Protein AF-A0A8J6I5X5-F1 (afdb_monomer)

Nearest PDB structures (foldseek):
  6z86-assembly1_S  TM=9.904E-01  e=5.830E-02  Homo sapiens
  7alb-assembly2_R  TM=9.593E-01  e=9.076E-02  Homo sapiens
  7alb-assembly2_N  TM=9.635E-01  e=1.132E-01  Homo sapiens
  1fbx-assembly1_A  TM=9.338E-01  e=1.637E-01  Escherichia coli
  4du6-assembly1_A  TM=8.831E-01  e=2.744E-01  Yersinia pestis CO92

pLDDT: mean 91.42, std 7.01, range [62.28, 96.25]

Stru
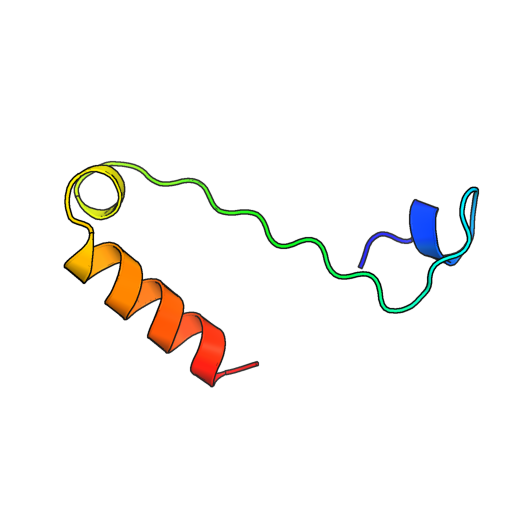cture (mmCIF, N/CA/C/O backbone):
data_AF-A0A8J6I5X5-F1
#
_entry.id   AF-A0A8J6I5X5-F1
#
loop_
_atom_site.group_PDB
_atom_site.id
_atom_site.type_symbol
_atom_site.label_atom_id
_atom_site.label_alt_id
_atom_site.label_comp_id
_atom_site.label_asym_id
_atom_site.label_entity_id
_atom_site.label_seq_id
_atom_site.pdbx_PDB_ins_code
_atom_site.Cartn_x
_atom_site.Cartn_y
_atom_site.Cartn_z
_atom_site.occupancy
_atom_site.B_iso_or_equiv
_atom_site.auth_seq_id
_atom_site.auth_comp_id
_atom_site.auth_asym_id
_atom_site.auth_atom_id
_atom_site.pdbx_PDB_model_num
ATOM 1 N N . GLU A 1 1 ? 4.084 -2.414 -9.660 1.00 86.81 1 GLU A N 1
ATOM 2 C CA . GLU A 1 1 ? 5.540 -2.397 -9.927 1.00 86.81 1 GLU A CA 1
ATOM 3 C C . GLU A 1 1 ? 5.997 -0.965 -10.135 1.00 86.81 1 GLU A C 1
ATOM 5 O O . GLU A 1 1 ? 5.176 -0.128 -10.497 1.00 86.81 1 GLU A O 1
ATOM 10 N N . HIS A 1 2 ? 7.283 -0.685 -9.926 1.00 94.12 2 HIS A N 1
ATOM 11 C CA . HIS A 1 2 ? 7.873 0.604 -10.282 1.00 94.12 2 HIS A CA 1
ATOM 12 C C . HIS A 1 2 ? 8.637 0.480 -11.600 1.00 94.12 2 HIS A C 1
ATOM 14 O O . HIS A 1 2 ? 9.682 -0.
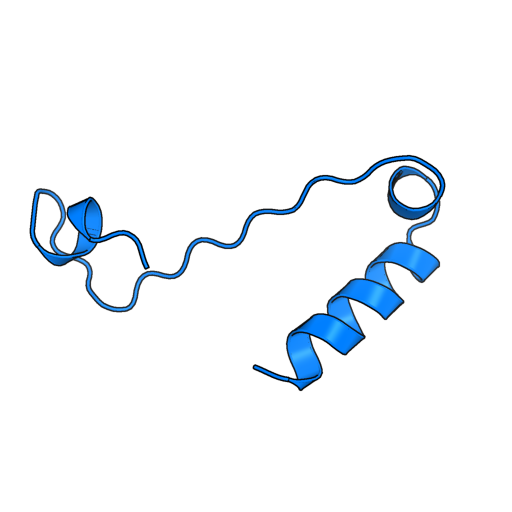165 -11.669 1.00 94.12 2 HIS A O 1
ATOM 20 N N . LEU A 1 3 ? 8.141 1.142 -12.645 1.00 94.31 3 LEU A N 1
ATOM 21 C CA . LEU A 1 3 ? 8.733 1.085 -13.985 1.00 94.31 3 LEU A CA 1
ATOM 22 C C . LEU A 1 3 ? 10.160 1.645 -14.036 1.00 94.31 3 LEU A C 1
ATOM 24 O O . LEU A 1 3 ? 10.984 1.172 -14.815 1.00 94.31 3 LEU A O 1
ATOM 28 N N . CYS A 1 4 ? 10.484 2.607 -13.171 1.00 93.81 4 CYS A N 1
ATOM 29 C CA . CYS A 1 4 ? 11.845 3.119 -13.041 1.00 93.81 4 CYS A CA 1
ATOM 30 C C . CYS A 1 4 ? 12.837 2.056 -12.553 1.00 93.81 4 CYS A C 1
ATOM 32 O O . CYS A 1 4 ? 13.997 2.134 -12.926 1.00 93.81 4 CYS A O 1
ATOM 34 N N . MET A 1 5 ? 12.401 1.066 -11.770 1.00 95.12 5 MET A N 1
ATOM 35 C CA . MET A 1 5 ? 13.253 -0.038 -11.322 1.00 95.12 5 MET A CA 1
ATOM 36 C C . MET A 1 5 ? 13.318 -1.163 -12.353 1.00 95.12 5 MET A C 1
ATOM 38 O O . MET A 1 5 ? 14.322 -1.862 -12.406 1.00 95.12 5 MET A O 1
ATOM 42 N N . ALA A 1 6 ? 12.273 -1.346 -13.164 1.00 94.25 6 ALA A N 1
ATOM 43 C CA . ALA A 1 6 ? 12.216 -2.399 -14.177 1.00 94.25 6 ALA A CA 1
ATOM 44 C C . ALA A 1 6 ? 12.945 -2.015 -15.477 1.00 94.25 6 ALA A C 1
ATOM 46 O O . ALA A 1 6 ? 13.676 -2.827 -16.033 1.00 94.25 6 ALA A O 1
ATOM 47 N N . MET A 1 7 ? 12.771 -0.778 -15.951 1.00 93.12 7 MET A N 1
ATOM 48 C CA . MET A 1 7 ? 13.248 -0.338 -17.273 1.00 93.12 7 MET A CA 1
ATOM 49 C C . MET A 1 7 ? 14.448 0.612 -17.216 1.00 93.12 7 MET A C 1
ATOM 51 O O . MET A 1 7 ? 15.100 0.857 -18.228 1.00 93.12 7 MET A O 1
ATOM 55 N N . ARG A 1 8 ? 14.728 1.193 -16.048 1.00 89.94 8 ARG A N 1
ATOM 56 C CA . ARG A 1 8 ? 15.818 2.156 -15.834 1.00 89.94 8 ARG A CA 1
ATOM 57 C C . ARG A 1 8 ? 16.657 1.706 -14.631 1.00 89.94 8 ARG A C 1
ATOM 59 O O . ARG A 1 8 ? 16.266 0.802 -13.896 1.00 89.94 8 ARG A O 1
ATOM 66 N N . GLY A 1 9 ? 17.825 2.316 -14.434 1.00 88.50 9 GLY A N 1
ATOM 67 C CA . GLY A 1 9 ? 18.664 2.074 -13.252 1.00 88.50 9 GLY A CA 1
ATOM 68 C C . GLY A 1 9 ? 18.946 0.588 -12.978 1.00 88.50 9 GLY A C 1
ATOM 69 O O . GLY A 1 9 ? 19.520 -0.094 -13.817 1.00 88.50 9 GLY A O 1
ATOM 70 N N . ILE A 1 10 ? 18.525 0.102 -11.805 1.00 93.88 10 ILE A N 1
ATOM 71 C CA . ILE A 1 10 ? 18.799 -1.235 -11.238 1.00 93.88 10 ILE A CA 1
ATOM 72 C C . ILE A 1 10 ? 18.236 -2.435 -12.035 1.00 93.88 10 ILE A C 1
ATOM 74 O O . ILE A 1 10 ? 18.652 -3.560 -11.784 1.00 93.88 10 ILE A O 1
ATOM 78 N N . ARG A 1 11 ? 17.308 -2.225 -12.986 1.00 91.25 11 ARG A N 1
ATOM 79 C CA . ARG A 1 11 ? 16.743 -3.258 -13.892 1.00 91.25 11 ARG A CA 1
ATOM 80 C C . ARG A 1 11 ? 16.264 -4.544 -13.192 1.00 91.25 11 ARG A C 1
ATOM 82 O O . ARG A 1 11 ? 16.633 -5.652 -13.572 1.00 91.25 11 ARG A O 1
ATOM 89 N N . LYS A 1 12 ? 15.401 -4.403 -12.185 1.00 94.12 12 LYS A N 1
ATOM 90 C CA . LYS A 1 12 ? 14.774 -5.510 -11.445 1.00 94.12 12 LYS A CA 1
ATOM 91 C C . LYS A 1 12 ? 13.272 -5.627 -11.766 1.00 94.12 12 LYS A C 1
ATOM 93 O O . LYS A 1
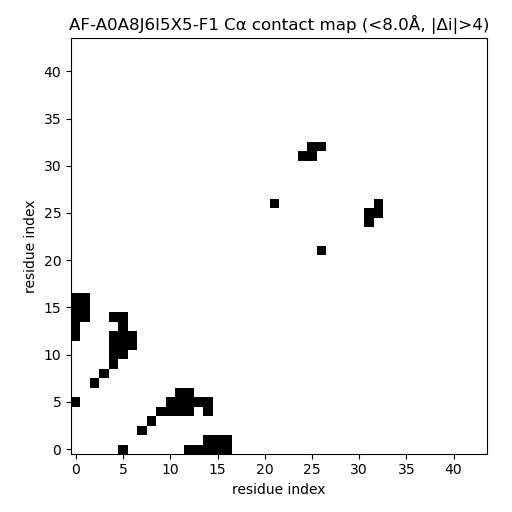 12 ? 12.451 -5.082 -11.019 1.00 94.12 12 LYS A O 1
ATOM 98 N N . PRO A 1 13 ? 12.889 -6.306 -12.865 1.00 92.69 13 PRO A N 1
ATOM 99 C CA . PRO A 1 13 ? 11.487 -6.608 -13.156 1.00 92.6
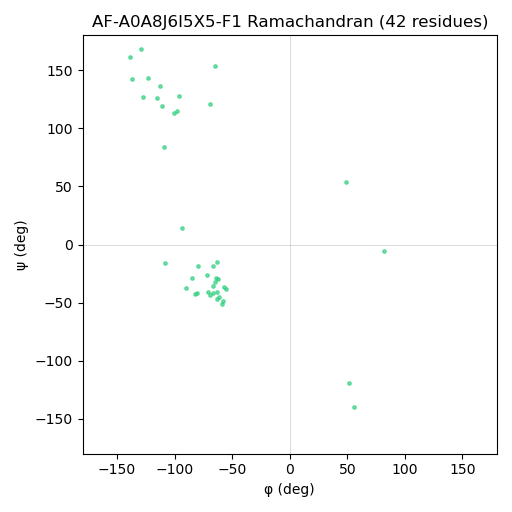9 13 PRO A CA 1
ATOM 100 C C . PRO A 1 13 ? 10.896 -7.558 -12.098 1.00 92.69 13 PRO A C 1
ATOM 102 O O . PRO A 1 13 ? 11.631 -8.296 -11.441 1.00 92.69 13 PRO A O 1
ATOM 105 N N . GLY A 1 14 ? 9.579 -7.516 -11.881 1.00 91.06 14 GLY A N 1
ATOM 106 C CA . GLY A 1 14 ? 8.899 -8.331 -10.867 1.00 91.06 14 GLY A CA 1
ATOM 107 C C . GLY A 1 14 ? 8.960 -7.766 -9.443 1.00 91.06 14 GLY A C 1
ATOM 108 O O . GLY A 1 14 ? 8.316 -8.300 -8.539 1.00 91.06 14 GLY A O 1
ATOM 109 N N . SER A 1 15 ? 9.697 -6.673 -9.211 1.00 93.81 15 SER A N 1
ATOM 110 C CA . SER A 1 15 ? 9.781 -6.039 -7.892 1.00 93.81 15 SER A CA 1
ATOM 111 C C . SER A 1 15 ? 8.453 -5.380 -7.499 1.00 93.81 15 SER A C 1
ATOM 113 O O . SER A 1 15 ? 7.966 -4.455 
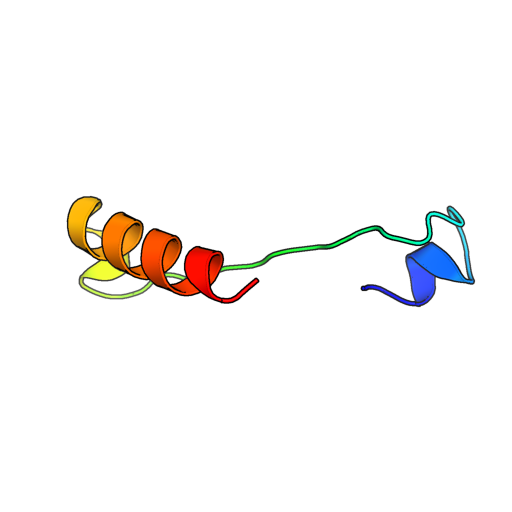-8.161 1.00 93.81 15 SER A O 1
ATOM 115 N N . ARG A 1 16 ? 7.880 -5.820 -6.375 1.00 92.56 16 ARG A N 1
ATOM 116 C CA . ARG A 1 16 ? 6.619 -5.307 -5.823 1.00 92.56 16 ARG A CA 1
ATOM 117 C C . ARG A 1 16 ? 6.882 -4.540 -4.529 1.00 92.56 16 ARG A C 1
ATOM 119 O O . ARG A 1 16 ? 7.344 -5.115 -3.553 1.00 92.56 16 ARG A O 1
ATOM 126 N N . THR A 1 17 ? 6.538 -3.257 -4.523 1.00 92.62 17 THR A N 1
ATOM 127 C CA . THR A 1 17 ? 6.516 -2.431 -3.311 1.00 92.62 17 THR A CA 1
ATOM 128 C C . THR A 1 17 ? 5.096 -2.408 -2.768 1.00 92.62 17 THR A C 1
ATOM 130 O O . THR A 1 17 ? 4.157 -2.121 -3.512 1.00 92.62 17 THR A O 1
ATOM 133 N N . ILE A 1 18 ? 4.937 -2.726 -1.487 1.00 91.56 18 ILE A N 1
ATOM 134 C CA . ILE A 1 18 ? 3.658 -2.667 -0.779 1.00 91.56 18 ILE A CA 1
ATOM 135 C C . ILE A 1 18 ? 3.802 -1.604 0.304 1.00 91.56 18 ILE A C 1
ATOM 137 O O . ILE A 1 18 ? 4.740 -1.654 1.097 1.00 91.56 18 ILE A O 1
ATOM 141 N N . THR A 1 19 ? 2.895 -0.631 0.323 1.00 93.31 19 THR A N 1
ATOM 142 C CA . THR A 1 19 ? 2.859 0.426 1.335 1.00 93.31 19 THR A CA 1
ATO
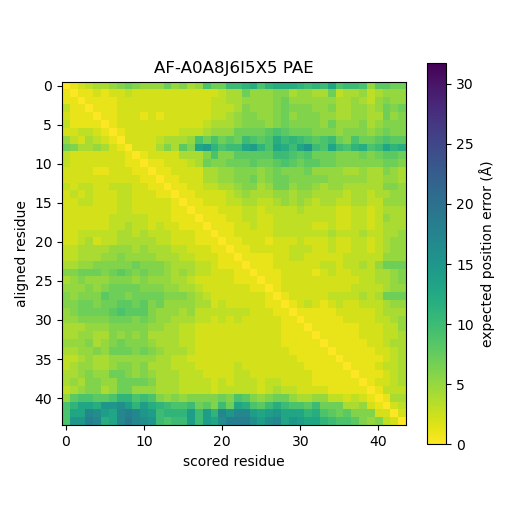M 143 C C . THR A 1 19 ? 1.509 0.427 2.033 1.00 93.31 19 THR A C 1
ATOM 145 O O . THR A 1 19 ? 0.470 0.182 1.425 1.00 93.31 19 THR A O 1
ATOM 148 N N . SER A 1 20 ? 1.526 0.708 3.332 1.00 92.56 20 SER A N 1
ATOM 149 C CA . SER A 1 20 ? 0.326 0.829 4.154 1.00 92.56 20 SER A CA 1
ATOM 150 C C . SER A 1 20 ? 0.456 2.033 5.077 1.00 92.56 20 SER A C 1
ATOM 152 O O . SER A 1 20 ? 1.534 2.277 5.617 1.00 92.56 20 SER A O 1
ATOM 154 N N . ALA A 1 21 ? -0.642 2.747 5.308 1.00 94.75 21 ALA A N 1
ATOM 155 C CA . ALA A 1 21 ? -0.721 3.816 6.295 1.00 94.75 21 ALA A CA 1
ATOM 156 C C . ALA A 1 21 ? -1.914 3.559 7.219 1.00 94.75 21 ALA A C 1
ATOM 158 O O . ALA A 1 21 ? -3.033 3.360 6.753 1.00 94.75 21 ALA A O 1
ATOM 159 N N . LEU A 1 22 ? -1.670 3.557 8.529 1.00 94.38 22 LEU A N 1
ATOM 160 C CA . LEU A 1 22 ? -2.657 3.171 9.538 1.00 94.38 22 LEU A CA 1
ATOM 161 C C . LEU A 1 22 ? -3.066 4.380 10.380 1.00 94.38 22 LEU A C 1
ATOM 163 O O . LEU A 1 22 ? -2.220 5.160 10.826 1.00 94.38 22 LEU A O 1
ATOM 167 N N . ARG A 1 23 ? -4.370 4.517 10.631 1.00 94.44 23 ARG A N 1
ATOM 168 C CA . ARG A 1 23 ? -4.964 5.556 11.486 1.00 94.44 23 ARG A CA 1
ATOM 169 C C . ARG A 1 23 ? -6.074 4.955 12.347 1.00 94.44 23 ARG A C 1
ATOM 171 O O . ARG A 1 23 ? -6.597 3.890 12.028 1.00 94.44 23 ARG A O 1
ATOM 178 N N . GLY A 1 24 ? -6.438 5.654 13.424 1.00 95.88 24 GLY A N 1
ATOM 179 C CA . GLY A 1 24 ? -7.508 5.226 14.330 1.00 95.88 24 GLY A CA 1
ATOM 180 C C . GLY A 1 24 ? -7.269 3.820 14.886 1.00 95.88 24 GLY A C 1
ATOM 181 O O . GLY A 1 24 ? -6.128 3.459 15.178 1.00 95.88 24 GLY A O 1
ATOM 182 N N . LYS A 1 25 ? -8.338 3.019 14.979 1.00 93.69 25 LYS A N 1
ATOM 183 C CA . LYS A 1 25 ? -8.301 1.671 15.566 1.00 93.69 25 LYS A CA 1
ATOM 184 C C . LYS A 1 25 ? -7.295 0.737 14.897 1.00 93.69 25 LYS A C 1
ATOM 186 O O . LYS A 1 25 ? -6.595 0.026 15.591 1.00 93.69 25 LYS A O 1
ATOM 191 N N . PHE A 1 26 ? -7.103 0.811 13.580 1.00 93.69 26 PHE A N 1
ATOM 192 C CA . PHE A 1 26 ? -6.116 -0.027 12.880 1.00 93.69 26 PHE A CA 1
ATOM 193 C C . PHE A 1 26 ? -4.652 0.289 13.240 1.00 93.69 26 PHE A C 1
ATOM 195 O O . PHE A 1 26 ? -3.748 -0.515 12.988 1.00 93.69 26 PHE A O 1
ATOM 202 N N . LYS A 1 27 ? -4.385 1.471 13.814 1.00 94.88 27 LYS A N 1
ATOM 203 C CA . LYS A 1 27 ? -3.059 1.811 14.344 1.00 94.88 27 LYS A CA 1
ATOM 204 C C . LYS A 1 27 ? -2.847 1.208 15.736 1.00 94.88 27 LYS A C 1
ATOM 206 O O . LYS A 1 27 ? -1.754 0.717 16.003 1.00 94.88 27 LYS A O 1
ATOM 211 N N . THR A 1 28 ? -3.864 1.261 16.595 1.00 95.38 28 THR A N 1
ATOM 212 C CA . THR A 1 28 ? -3.776 0.878 18.014 1.00 95.38 28 THR A CA 1
ATOM 213 C C . THR A 1 28 ? -4.085 -0.593 18.266 1.00 95.38 28 THR A C 1
ATOM 215 O O . THR A 1 28 ? -3.437 -1.216 19.097 1.00 95.38 28 THR A O 1
ATOM 218 N N . GLU A 1 29 ? -5.049 -1.155 17.546 1.00 96.25 29 GLU A N 1
ATOM 219 C CA . GLU A 1 29 ? -5.485 -2.542 17.671 1.00 96.25 29 GLU A CA 1
ATOM 220 C C . GLU A 1 29 ? -4.814 -3.395 16.596 1.00 96.25 29 GLU A C 1
ATOM 222 O O . GLU A 1 29 ? -5.031 -3.228 15.392 1.00 96.25 29 GLU A O 1
ATOM 227 N N . GLU A 1 30 ? -3.977 -4.326 17.042 1.00 94.44 30 GLU A N 1
ATOM 228 C CA . GLU A 1 30 ? -3.250 -5.229 16.157 1.00 94.44 30 GLU A CA 1
ATOM 229 C C . GLU A 1 30 ? -4.158 -6.274 15.501 1.00 94.44 30 GLU A C 1
ATOM 231 O O . GLU A 1 30 ? -4.020 -6.512 14.305 1.00 94.44 30 GLU A O 1
ATOM 236 N N . GLN A 1 31 ? -5.114 -6.847 16.240 1.00 95.62 31 GLN A N 1
ATOM 237 C CA . GLN A 1 31 ? -6.026 -7.878 15.725 1.00 95.62 31 GLN A CA 1
ATOM 238 C C . GLN A 1 31 ? -6.830 -7.361 14.525 1.00 95.62 31 GLN A C 1
ATOM 240 O O . GLN A 1 31 ? -6.754 -7.931 13.439 1.00 95.62 31 GLN A O 1
ATOM 245 N N . SER A 1 32 ? -7.463 -6.195 14.679 1.00 93.94 32 SER A N 1
ATOM 246 C CA . SER A 1 32 ? -8.202 -5.498 13.620 1.00 93.94 32 SER A CA 1
ATOM 247 C C . SER A 1 32 ? -7.337 -5.236 12.375 1.00 93.94 32 SER A C 1
ATOM 249 O O . SER A 1 32 ? -7.794 -5.360 11.238 1.00 93.94 32 SER A O 1
ATOM 251 N N . ARG A 1 33 ? -6.051 -4.900 12.559 1.00 95.44 33 ARG A N 1
ATOM 252 C CA . ARG A 1 33 ? -5.096 -4.731 11.452 1.00 95.44 33 ARG A CA 1
ATOM 253 C C . ARG A 1 33 ? -4.758 -6.052 10.766 1.00 95.44 33 ARG A C 1
ATOM 255 O O . ARG A 1 33 ? -4.666 -6.078 9.539 1.00 95.44 33 ARG A O 1
ATOM 262 N N . LEU A 1 34 ? -4.527 -7.112 11.532 1.00 94.19 34 LEU A N 1
ATOM 263 C CA . LEU A 1 34 ? -4.161 -8.421 10.999 1.00 94.19 34 LEU A CA 1
ATOM 264 C C . LEU A 1 34 ? -5.311 -9.046 10.211 1.00 94.19 34 LEU A C 1
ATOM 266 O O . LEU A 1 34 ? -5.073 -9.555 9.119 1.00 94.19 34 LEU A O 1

# What to work on:
Write down, word for word, the lines above from the one containing "ATOM 180 C C" through the one containing "ATOM 202 N N", both ends included.

# Answer to the exercise:
ATOM 180 C C . GLY A 1 24 ? -7.269 3.820 14.886 1.00 95.88 24 GLY A C 1
ATOM 181 O O . GLY A 1 24 ? -6.128 3.459 15.178 1.00 95.88 24 GLY A O 1
ATOM 182 N N . LYS A 1 25 ? -8.338 3.019 14.979 1.00 93.69 25 LYS A N 1
ATOM 183 C CA . LYS A 1 25 ? -8.301 1.671 15.566 1.00 93.69 25 LYS A CA 1
ATOM 184 C C . LYS A 1 25 ? -7.295 0.737 14.897 1.00 93.69 25 LYS A C 1
ATOM 186 O O . LYS A 1 25 ? -6.595 0.026 15.591 1.00 93.69 25 LYS A O 1
ATOM 191 N N . PHE A 1 26 ? -7.103 0.811 13.580 1.00 93.69 26 PHE A N 1
ATOM 192 C CA . PHE A 1 26 ? -6.116 -0.027 12.880 1.00 93.69 26 PHE A CA 1
ATOM 193 C C . PHE A 1 26 ? -4.652 0.289 13.240 1.00 93.69 26 PHE A C 1
ATOM 195 O O . PHE A 1 26 ? -3.748 -0.515 12.988 1.00 93.69 26 PHE A O 1
ATOM 202 N N . LYS A 1 27 ? -4.385 1.471 13.814 1.00 94.88 27 LYS A N 1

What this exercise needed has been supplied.